Aim of the exercise ▸ In the records below, find the line holding "ATOM 101 C C" and the line holding "ATOM 139 N N". Set down both, with every line between them, exactly.

Saved entries ▸
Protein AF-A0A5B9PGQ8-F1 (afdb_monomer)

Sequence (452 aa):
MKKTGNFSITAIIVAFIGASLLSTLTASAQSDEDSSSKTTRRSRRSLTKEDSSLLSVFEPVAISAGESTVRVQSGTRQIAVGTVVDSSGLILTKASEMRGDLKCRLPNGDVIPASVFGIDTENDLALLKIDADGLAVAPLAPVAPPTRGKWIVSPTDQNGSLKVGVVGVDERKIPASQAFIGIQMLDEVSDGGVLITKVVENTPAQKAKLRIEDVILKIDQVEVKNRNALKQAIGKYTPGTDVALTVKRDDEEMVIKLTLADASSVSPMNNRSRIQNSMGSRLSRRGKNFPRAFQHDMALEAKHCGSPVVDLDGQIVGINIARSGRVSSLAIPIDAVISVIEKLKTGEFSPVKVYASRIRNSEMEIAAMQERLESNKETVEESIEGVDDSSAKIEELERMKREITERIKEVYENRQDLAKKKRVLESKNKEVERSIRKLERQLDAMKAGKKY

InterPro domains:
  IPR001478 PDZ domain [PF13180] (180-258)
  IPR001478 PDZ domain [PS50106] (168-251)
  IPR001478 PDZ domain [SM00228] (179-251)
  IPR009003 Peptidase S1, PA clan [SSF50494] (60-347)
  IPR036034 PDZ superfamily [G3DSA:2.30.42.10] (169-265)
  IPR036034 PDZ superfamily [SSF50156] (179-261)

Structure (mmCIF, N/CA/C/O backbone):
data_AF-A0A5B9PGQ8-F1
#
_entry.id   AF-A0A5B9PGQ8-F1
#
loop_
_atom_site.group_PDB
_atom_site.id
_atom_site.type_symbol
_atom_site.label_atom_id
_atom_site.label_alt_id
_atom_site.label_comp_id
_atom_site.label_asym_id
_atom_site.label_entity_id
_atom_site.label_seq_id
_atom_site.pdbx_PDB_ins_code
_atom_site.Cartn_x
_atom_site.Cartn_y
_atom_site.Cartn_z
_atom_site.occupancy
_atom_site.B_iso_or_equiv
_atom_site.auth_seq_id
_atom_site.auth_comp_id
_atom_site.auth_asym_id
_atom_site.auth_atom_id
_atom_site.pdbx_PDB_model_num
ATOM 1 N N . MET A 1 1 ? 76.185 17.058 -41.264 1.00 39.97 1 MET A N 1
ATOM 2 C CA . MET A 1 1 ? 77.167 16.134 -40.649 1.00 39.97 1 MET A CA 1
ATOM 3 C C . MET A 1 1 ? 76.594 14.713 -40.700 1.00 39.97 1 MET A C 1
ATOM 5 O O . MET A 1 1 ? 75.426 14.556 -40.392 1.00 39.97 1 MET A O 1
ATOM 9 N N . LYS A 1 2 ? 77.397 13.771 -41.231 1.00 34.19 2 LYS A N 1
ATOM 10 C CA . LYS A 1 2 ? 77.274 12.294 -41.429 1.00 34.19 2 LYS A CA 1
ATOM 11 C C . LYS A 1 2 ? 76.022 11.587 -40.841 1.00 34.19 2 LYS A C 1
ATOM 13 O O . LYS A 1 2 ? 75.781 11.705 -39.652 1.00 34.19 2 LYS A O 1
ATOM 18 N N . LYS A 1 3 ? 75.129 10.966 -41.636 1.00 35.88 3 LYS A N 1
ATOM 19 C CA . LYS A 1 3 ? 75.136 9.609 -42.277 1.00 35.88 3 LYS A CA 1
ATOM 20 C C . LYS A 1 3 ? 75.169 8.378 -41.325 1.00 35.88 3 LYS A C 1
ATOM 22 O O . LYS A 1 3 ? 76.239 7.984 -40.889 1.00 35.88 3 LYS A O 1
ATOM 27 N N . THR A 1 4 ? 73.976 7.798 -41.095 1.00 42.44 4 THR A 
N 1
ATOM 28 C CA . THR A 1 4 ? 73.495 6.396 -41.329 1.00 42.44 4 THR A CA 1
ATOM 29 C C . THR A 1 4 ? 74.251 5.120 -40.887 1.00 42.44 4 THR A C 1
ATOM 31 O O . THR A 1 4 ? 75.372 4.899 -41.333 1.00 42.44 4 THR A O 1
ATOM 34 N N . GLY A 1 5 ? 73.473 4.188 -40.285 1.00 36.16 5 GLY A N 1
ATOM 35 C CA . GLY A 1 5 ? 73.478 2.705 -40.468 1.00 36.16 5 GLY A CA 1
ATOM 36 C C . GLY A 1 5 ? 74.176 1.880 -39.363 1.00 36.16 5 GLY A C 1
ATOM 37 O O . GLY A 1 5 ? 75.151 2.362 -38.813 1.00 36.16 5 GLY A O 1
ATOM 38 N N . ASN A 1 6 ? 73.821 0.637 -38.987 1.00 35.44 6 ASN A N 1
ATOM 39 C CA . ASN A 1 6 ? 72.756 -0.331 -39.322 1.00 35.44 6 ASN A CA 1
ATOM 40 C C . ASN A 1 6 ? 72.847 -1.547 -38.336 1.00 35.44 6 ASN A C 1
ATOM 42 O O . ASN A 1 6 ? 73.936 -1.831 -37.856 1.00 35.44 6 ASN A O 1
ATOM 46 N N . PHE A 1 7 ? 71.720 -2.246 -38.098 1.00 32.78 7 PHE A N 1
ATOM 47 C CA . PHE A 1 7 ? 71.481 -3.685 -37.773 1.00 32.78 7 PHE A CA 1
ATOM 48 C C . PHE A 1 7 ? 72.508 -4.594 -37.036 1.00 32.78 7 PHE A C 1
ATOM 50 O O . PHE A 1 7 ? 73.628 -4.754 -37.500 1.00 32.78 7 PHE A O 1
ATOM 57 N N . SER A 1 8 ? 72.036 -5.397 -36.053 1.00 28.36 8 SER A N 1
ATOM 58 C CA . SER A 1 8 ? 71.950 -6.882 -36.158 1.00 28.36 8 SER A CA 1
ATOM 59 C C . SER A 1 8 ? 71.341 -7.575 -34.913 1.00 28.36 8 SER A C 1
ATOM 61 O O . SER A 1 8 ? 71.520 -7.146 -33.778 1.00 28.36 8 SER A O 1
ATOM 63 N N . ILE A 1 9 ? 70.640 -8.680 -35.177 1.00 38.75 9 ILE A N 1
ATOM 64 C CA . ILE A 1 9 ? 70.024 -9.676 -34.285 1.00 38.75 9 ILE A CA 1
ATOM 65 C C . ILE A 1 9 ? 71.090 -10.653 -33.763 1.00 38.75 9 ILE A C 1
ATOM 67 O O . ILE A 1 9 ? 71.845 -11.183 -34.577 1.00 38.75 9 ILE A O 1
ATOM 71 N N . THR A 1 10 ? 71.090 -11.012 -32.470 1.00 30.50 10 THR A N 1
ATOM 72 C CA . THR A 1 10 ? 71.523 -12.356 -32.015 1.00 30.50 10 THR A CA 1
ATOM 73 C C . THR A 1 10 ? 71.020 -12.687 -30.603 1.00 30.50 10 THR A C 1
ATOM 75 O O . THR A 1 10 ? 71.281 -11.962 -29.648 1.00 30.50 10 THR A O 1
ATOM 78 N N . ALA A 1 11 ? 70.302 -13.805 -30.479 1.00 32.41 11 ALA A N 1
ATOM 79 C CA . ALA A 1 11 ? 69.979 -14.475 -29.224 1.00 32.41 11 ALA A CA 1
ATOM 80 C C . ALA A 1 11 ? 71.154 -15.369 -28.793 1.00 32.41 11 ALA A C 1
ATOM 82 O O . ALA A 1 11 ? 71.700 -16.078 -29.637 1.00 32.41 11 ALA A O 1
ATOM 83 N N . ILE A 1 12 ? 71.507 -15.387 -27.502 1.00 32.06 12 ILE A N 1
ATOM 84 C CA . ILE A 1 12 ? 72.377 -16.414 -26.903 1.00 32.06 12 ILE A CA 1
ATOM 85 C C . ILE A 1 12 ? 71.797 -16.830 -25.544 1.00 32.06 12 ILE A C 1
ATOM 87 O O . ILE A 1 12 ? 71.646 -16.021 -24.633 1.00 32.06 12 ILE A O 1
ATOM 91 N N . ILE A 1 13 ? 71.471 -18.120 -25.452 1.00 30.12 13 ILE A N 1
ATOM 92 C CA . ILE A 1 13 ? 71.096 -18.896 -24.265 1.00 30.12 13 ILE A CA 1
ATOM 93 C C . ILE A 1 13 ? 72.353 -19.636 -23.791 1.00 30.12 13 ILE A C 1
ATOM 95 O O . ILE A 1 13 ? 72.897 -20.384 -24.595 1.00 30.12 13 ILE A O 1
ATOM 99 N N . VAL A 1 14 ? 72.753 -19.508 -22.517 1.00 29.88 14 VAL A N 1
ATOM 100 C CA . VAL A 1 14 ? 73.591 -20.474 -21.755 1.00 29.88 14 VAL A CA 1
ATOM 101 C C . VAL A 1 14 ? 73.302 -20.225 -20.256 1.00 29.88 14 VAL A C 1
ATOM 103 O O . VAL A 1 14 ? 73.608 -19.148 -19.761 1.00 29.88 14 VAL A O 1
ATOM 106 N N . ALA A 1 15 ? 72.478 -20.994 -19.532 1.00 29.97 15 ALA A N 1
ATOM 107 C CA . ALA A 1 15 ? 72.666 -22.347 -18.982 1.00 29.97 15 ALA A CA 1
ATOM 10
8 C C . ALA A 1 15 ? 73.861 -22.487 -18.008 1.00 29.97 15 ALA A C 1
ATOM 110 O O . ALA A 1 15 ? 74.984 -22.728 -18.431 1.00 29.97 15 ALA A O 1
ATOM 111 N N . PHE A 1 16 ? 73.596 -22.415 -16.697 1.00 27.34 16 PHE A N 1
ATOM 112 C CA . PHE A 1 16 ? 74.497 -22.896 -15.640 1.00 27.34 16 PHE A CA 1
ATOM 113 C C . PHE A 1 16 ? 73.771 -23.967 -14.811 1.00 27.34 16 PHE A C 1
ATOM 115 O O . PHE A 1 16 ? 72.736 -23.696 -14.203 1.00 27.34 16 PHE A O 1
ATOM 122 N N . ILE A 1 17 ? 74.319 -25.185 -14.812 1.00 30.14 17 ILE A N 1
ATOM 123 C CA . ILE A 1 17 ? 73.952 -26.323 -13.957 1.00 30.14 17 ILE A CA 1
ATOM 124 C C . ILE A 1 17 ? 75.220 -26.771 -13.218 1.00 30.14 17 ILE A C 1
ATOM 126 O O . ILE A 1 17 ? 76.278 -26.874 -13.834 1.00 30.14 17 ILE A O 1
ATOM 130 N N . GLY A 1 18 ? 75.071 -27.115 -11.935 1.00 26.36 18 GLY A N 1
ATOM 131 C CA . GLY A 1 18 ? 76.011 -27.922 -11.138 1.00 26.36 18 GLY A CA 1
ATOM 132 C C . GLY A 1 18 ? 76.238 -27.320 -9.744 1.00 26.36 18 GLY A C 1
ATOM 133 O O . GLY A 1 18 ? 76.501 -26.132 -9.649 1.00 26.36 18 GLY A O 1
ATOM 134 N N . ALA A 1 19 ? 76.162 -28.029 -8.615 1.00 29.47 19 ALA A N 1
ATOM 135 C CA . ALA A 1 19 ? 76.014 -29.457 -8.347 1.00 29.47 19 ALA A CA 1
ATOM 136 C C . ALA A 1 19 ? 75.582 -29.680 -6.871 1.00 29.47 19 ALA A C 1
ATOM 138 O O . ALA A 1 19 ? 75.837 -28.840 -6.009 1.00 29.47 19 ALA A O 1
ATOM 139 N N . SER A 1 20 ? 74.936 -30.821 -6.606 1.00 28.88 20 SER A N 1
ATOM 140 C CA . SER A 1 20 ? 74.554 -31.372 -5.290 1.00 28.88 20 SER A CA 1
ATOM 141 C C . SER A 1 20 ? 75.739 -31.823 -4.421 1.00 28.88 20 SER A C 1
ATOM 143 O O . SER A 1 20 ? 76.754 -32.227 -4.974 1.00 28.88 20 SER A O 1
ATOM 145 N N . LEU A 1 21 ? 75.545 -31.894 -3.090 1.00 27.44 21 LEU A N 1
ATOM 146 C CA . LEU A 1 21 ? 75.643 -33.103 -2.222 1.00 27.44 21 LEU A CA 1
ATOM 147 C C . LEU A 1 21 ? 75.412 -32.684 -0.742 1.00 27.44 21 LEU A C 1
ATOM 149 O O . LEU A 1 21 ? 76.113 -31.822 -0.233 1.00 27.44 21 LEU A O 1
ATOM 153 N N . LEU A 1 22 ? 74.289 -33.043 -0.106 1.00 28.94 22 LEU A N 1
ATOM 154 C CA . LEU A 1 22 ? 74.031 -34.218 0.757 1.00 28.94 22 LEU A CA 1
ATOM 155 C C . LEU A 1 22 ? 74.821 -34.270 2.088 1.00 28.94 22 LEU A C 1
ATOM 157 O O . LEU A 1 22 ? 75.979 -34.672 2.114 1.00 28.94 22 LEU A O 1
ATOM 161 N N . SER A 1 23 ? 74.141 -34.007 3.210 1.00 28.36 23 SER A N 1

Final answer ▸
ATOM 101 C C . VAL A 1 14 ? 73.302 -20.225 -20.256 1.00 29.88 14 VAL A C 1
ATOM 103 O O . VAL A 1 14 ? 73.608 -19.148 -19.761 1.00 29.88 14 VAL A O 1
ATOM 106 N N . ALA A 1 15 ? 72.478 -20.994 -19.532 1.00 29.97 15 ALA A N 1
ATOM 107 C CA . ALA A 1 15 ? 72.666 -22.347 -18.982 1.00 29.97 15 ALA A CA 1
ATOM 10
8 C C . ALA A 1 15 ? 73.861 -22.487 -18.008 1.00 29.97 15 ALA A C 1
ATOM 110 O O . ALA A 1 15 ? 74.984 -22.728 -18.431 1.00 29.97 15 ALA A O 1
ATOM 111 N N . PHE A 1 16 ? 73.596 -22.415 -16.697 1.00 27.34 16 PHE A N 1
ATOM 112 C CA . PHE A 1 16 ? 74.497 -22.896 -15.640 1.00 27.34 16 PHE A CA 1
ATOM 113 C C . PHE A 1 16 ? 73.771 -23.967 -14.811 1.00 27.34 16 PHE A C 1
ATOM 115 O O . PHE A 1 16 ? 72.736 -23.696 -14.203 1.00 27.34 16 PHE A O 1
ATOM 122 N N . ILE A 1 17 ? 74.319 -25.185 -14.812 1.00 30.14 17 ILE A N 1
ATOM 123 C CA . ILE A 1 17 ? 73.952 -26.323 -13.957 1.00 30.14 17 ILE A CA 1
ATOM 124 C C . ILE A 1 17 ? 75.220 -26.771 -13.218 1.00 30.14 17 ILE A C 1
ATOM 126 O O . ILE A 1 17 ? 76.278 -26.874 -13.834 1.00 30.14 17 ILE A O 1
ATOM 130 N N . GLY A 1 18 ? 75.071 -27.115 -11.935 1.00 26.36 18 GLY A N 1
ATOM 131 C CA . GLY A 1 18 ? 76.011 -27.922 -11.138 1.00 26.36 18 GLY A CA 1
ATOM 132 C C . GLY A 1 18 ? 76.238 -27.320 -9.744 1.00 26.36 18 GLY A C 1
ATOM 133 O O . GLY A 1 18 ? 76.501 -26.132 -9.649 1.00 26.36 18 GLY A O 1
ATOM 134 N N . ALA A 1 19 ? 76.162 -28.029 -8.615 1.00 29.47 19 ALA A N 1
ATOM 135 C CA . ALA A 1 19 ? 76.014 -29.457 -8.347 1.00 29.47 19 ALA A CA 1
ATOM 136 C C . ALA A 1 19 ? 75.582 -29.680 -6.871 1.00 29.47 19 ALA A C 1
ATOM 138 O O . ALA A 1 19 ? 75.837 -28.840 -6.009 1.00 29.47 19 ALA A O 1
ATOM 139 N N . SER A 1 20 ? 74.936 -30.821 -6.606 1.00 28.88 20 SER A N 1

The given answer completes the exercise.